[Queen Victoria by Lytton Strachey]@TWC D-Link bookQueen Victoria CHAPTER IV 52/91
Amid all the softness, the deliciousness of unmixed joy, all the liquescence, the overflowings of inexhaustible sentiment, her native rigidity remained. "A vein of iron," said Lady Lyttelton, who, as royal governess, had good means of observation, "runs through her most extraordinary character." Sometimes the delightful routine of domestic existence had to be interrupted.
It was necessary to exchange Windsor for Buckingham Palace, to open Parliament, or to interview official personages, or, occasionally, to entertain foreign visitors at the Castle.
Then the quiet Court put on a sudden magnificence, and sovereigns from over the seas--Louis Philippe, or the King of Prussia, or the King of Saxony--found at Windsor an entertainment that was indeed a royal one. Few spectacles in Europe, it was agreed, produced an effect so imposing as the great Waterloo banqueting hall, crowded with guests in sparkling diamonds and blazing uniforms, the long walls hung with the stately portraits of heroes, and the tables loaded with the gorgeous gold plate of the kings of England.

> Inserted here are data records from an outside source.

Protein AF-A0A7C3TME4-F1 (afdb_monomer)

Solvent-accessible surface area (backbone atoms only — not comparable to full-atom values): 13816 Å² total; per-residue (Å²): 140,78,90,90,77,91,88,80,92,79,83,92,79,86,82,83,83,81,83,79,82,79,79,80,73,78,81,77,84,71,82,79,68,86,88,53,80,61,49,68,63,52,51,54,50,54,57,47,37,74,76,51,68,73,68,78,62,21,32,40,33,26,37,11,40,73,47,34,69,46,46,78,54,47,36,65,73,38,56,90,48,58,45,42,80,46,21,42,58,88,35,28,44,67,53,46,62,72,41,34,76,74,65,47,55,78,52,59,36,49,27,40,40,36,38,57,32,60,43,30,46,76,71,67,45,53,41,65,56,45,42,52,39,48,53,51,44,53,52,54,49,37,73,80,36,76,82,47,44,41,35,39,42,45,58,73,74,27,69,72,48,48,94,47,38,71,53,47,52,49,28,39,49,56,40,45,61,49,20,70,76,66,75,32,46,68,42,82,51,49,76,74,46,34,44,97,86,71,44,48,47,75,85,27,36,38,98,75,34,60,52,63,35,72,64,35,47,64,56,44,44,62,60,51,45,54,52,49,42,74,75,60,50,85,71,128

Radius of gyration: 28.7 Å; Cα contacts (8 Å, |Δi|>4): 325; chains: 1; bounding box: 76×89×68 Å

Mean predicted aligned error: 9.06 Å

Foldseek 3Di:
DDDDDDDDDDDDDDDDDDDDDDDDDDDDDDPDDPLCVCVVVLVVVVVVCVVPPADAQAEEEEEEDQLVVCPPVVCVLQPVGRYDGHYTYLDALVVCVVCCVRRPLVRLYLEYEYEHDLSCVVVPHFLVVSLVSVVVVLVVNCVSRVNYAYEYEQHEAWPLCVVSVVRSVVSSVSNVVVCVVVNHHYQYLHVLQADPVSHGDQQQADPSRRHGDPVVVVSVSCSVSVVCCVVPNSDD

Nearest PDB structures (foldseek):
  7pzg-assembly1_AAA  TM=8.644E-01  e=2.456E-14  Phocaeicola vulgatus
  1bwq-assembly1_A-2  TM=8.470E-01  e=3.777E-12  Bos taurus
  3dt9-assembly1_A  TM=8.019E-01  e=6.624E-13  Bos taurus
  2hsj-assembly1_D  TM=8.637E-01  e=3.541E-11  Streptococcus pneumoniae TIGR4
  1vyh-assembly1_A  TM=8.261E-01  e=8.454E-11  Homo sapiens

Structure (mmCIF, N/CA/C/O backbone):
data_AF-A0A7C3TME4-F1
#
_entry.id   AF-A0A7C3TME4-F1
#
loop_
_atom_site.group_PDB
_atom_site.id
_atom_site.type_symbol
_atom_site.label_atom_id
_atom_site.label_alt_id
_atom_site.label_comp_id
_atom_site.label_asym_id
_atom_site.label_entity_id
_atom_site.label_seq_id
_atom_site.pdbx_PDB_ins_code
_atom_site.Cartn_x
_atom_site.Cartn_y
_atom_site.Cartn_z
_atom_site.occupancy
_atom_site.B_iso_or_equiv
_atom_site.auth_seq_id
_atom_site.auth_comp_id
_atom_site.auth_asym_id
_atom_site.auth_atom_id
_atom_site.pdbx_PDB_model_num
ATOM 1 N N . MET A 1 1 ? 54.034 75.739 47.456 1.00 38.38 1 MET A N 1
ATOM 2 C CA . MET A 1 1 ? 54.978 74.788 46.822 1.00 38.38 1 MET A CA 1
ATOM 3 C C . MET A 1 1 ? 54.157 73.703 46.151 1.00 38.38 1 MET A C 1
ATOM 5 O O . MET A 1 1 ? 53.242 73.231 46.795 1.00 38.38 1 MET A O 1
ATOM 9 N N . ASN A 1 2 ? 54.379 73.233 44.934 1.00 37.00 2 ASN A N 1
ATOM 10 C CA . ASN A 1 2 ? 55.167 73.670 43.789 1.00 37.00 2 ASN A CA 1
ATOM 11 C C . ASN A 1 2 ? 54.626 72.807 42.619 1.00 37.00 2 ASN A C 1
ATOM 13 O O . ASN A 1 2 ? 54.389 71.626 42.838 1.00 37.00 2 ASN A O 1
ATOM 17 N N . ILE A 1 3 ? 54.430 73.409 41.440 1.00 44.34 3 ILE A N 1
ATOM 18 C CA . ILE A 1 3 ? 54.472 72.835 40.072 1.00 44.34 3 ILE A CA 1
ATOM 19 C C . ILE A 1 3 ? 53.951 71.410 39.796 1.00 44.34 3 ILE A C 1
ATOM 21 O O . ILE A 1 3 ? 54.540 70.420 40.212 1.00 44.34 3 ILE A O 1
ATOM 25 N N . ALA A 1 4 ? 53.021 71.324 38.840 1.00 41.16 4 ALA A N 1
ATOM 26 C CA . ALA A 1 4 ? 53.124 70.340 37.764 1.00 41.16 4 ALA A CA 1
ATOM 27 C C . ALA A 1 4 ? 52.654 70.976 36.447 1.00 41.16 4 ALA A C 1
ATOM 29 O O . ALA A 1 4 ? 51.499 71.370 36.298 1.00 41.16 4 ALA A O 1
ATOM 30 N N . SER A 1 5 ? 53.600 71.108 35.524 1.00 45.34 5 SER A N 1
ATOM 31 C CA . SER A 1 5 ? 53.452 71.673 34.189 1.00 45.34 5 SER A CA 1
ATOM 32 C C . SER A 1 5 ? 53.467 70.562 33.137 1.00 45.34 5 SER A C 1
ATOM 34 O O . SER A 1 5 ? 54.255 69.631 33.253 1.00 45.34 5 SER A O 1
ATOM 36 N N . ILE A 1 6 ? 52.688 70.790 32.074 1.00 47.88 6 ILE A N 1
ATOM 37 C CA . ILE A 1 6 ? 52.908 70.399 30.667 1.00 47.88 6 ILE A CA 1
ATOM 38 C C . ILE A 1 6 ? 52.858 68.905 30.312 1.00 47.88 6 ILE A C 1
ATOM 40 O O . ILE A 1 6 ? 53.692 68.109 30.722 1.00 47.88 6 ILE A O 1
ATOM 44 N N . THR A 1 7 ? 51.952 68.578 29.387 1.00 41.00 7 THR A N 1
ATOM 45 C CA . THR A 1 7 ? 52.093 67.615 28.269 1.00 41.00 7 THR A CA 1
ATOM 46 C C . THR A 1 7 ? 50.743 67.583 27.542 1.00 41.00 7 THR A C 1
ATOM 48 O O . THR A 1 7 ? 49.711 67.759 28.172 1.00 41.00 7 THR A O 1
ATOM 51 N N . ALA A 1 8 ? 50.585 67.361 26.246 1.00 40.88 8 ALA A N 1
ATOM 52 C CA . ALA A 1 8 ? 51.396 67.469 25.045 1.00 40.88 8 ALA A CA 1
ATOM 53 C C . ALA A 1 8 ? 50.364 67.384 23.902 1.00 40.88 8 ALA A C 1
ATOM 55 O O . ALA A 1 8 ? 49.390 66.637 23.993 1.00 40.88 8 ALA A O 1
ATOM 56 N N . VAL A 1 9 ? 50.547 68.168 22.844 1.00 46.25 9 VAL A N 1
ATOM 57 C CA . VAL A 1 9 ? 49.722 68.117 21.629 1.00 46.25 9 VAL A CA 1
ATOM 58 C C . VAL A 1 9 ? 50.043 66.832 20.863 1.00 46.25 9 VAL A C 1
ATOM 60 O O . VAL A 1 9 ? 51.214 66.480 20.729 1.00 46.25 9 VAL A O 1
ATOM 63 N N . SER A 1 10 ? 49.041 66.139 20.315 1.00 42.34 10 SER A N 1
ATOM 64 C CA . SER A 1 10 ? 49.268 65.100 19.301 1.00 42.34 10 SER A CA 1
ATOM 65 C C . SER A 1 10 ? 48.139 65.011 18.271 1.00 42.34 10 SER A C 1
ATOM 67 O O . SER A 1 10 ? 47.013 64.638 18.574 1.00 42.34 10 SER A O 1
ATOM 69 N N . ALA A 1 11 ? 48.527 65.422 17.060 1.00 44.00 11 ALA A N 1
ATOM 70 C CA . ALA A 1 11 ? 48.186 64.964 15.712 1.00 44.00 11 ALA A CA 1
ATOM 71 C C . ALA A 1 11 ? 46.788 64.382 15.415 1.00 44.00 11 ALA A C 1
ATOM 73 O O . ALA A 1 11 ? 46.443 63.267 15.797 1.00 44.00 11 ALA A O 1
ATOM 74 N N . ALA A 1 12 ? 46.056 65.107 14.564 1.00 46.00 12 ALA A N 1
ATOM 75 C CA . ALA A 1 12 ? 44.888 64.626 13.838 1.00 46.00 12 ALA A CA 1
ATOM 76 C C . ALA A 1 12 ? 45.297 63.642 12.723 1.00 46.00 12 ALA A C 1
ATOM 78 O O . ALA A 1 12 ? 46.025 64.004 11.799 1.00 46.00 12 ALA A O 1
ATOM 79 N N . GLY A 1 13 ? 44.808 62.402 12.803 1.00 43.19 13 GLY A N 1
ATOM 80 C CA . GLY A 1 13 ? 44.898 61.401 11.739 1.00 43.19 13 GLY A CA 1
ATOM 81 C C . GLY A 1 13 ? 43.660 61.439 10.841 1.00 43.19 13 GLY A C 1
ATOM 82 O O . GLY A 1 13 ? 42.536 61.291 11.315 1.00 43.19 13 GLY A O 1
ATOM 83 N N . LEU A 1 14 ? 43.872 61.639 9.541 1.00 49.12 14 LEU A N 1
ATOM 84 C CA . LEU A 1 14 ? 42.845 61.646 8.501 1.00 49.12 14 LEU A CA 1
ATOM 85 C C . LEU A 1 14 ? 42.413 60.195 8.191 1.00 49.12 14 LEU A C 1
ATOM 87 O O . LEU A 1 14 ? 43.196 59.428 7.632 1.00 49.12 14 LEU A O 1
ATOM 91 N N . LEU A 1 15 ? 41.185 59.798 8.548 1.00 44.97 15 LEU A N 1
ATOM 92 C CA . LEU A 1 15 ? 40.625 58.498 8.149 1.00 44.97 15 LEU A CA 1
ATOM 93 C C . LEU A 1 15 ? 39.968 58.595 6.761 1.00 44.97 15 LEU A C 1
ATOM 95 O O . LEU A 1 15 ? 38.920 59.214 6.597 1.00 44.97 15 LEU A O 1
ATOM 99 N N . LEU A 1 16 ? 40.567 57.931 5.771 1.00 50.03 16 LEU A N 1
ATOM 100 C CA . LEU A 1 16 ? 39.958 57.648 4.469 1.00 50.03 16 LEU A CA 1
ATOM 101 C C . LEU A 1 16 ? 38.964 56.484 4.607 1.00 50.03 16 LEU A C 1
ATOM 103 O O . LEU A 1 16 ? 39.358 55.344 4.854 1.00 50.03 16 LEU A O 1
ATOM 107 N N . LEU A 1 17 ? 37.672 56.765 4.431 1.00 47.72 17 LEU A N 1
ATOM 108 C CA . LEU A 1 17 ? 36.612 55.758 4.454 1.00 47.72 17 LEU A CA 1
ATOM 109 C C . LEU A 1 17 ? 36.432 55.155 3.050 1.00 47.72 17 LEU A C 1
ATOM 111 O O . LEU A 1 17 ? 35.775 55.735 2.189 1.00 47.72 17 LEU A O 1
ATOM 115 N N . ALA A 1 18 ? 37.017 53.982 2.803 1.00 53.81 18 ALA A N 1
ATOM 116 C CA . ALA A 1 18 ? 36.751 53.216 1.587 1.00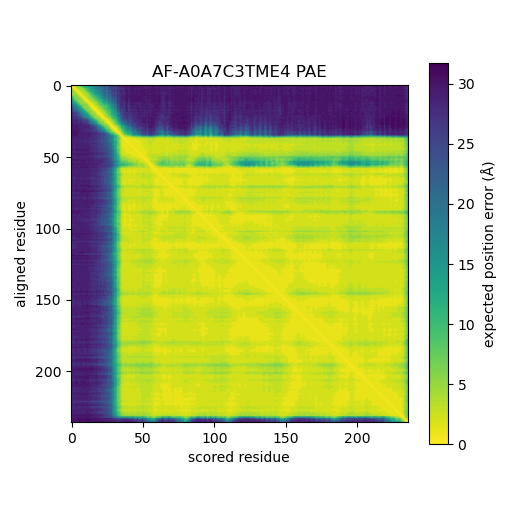 53.81 18 ALA A CA 1
ATOM 117 C C . ALA A 1 18 ? 35.410 52.471 1.722 1.00 53.81 18 ALA A C 1
ATOM 119 O O . ALA A 1 18 ? 35.304 51.484 2.452 1.00 53.81 18 ALA A O 1
ATOM 120 N N . ALA A 1 19 ? 34.378 52.933 1.015 1.00 53.28 19 ALA A N 1
ATOM 121 C CA . ALA A 1 19 ? 33.095 52.241 0.938 1.00 53.28 19 ALA A CA 1
ATOM 122 C C . ALA A 1 19 ? 33.236 50.955 0.103 1.00 53.28 19 ALA A C 1
ATOM 124 O O . ALA A 1 19 ? 33.480 51.002 -1.102 1.00 53.28 19 ALA A O 1
ATOM 125 N N . ARG A 1 20 ? 33.077 49.789 0.739 1.00 54.25 20 ARG A N 1
ATOM 126 C CA . ARG A 1 20 ? 32.970 48.506 0.032 1.00 54.25 20 ARG A CA 1
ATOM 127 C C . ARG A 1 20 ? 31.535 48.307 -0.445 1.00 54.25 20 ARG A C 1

But, in that wealth of splendour, the most imposing spectacle of all was the Queen.
The little hausfrau, who had spent the day before walking out with her children, inspecting her livestock, practicing shakes at the piano, and filling up her journal with adoring descriptions of her husband, suddenly shone forth, without art, without effort, by a spontaneous and natural transition, the very culmination of Majesty.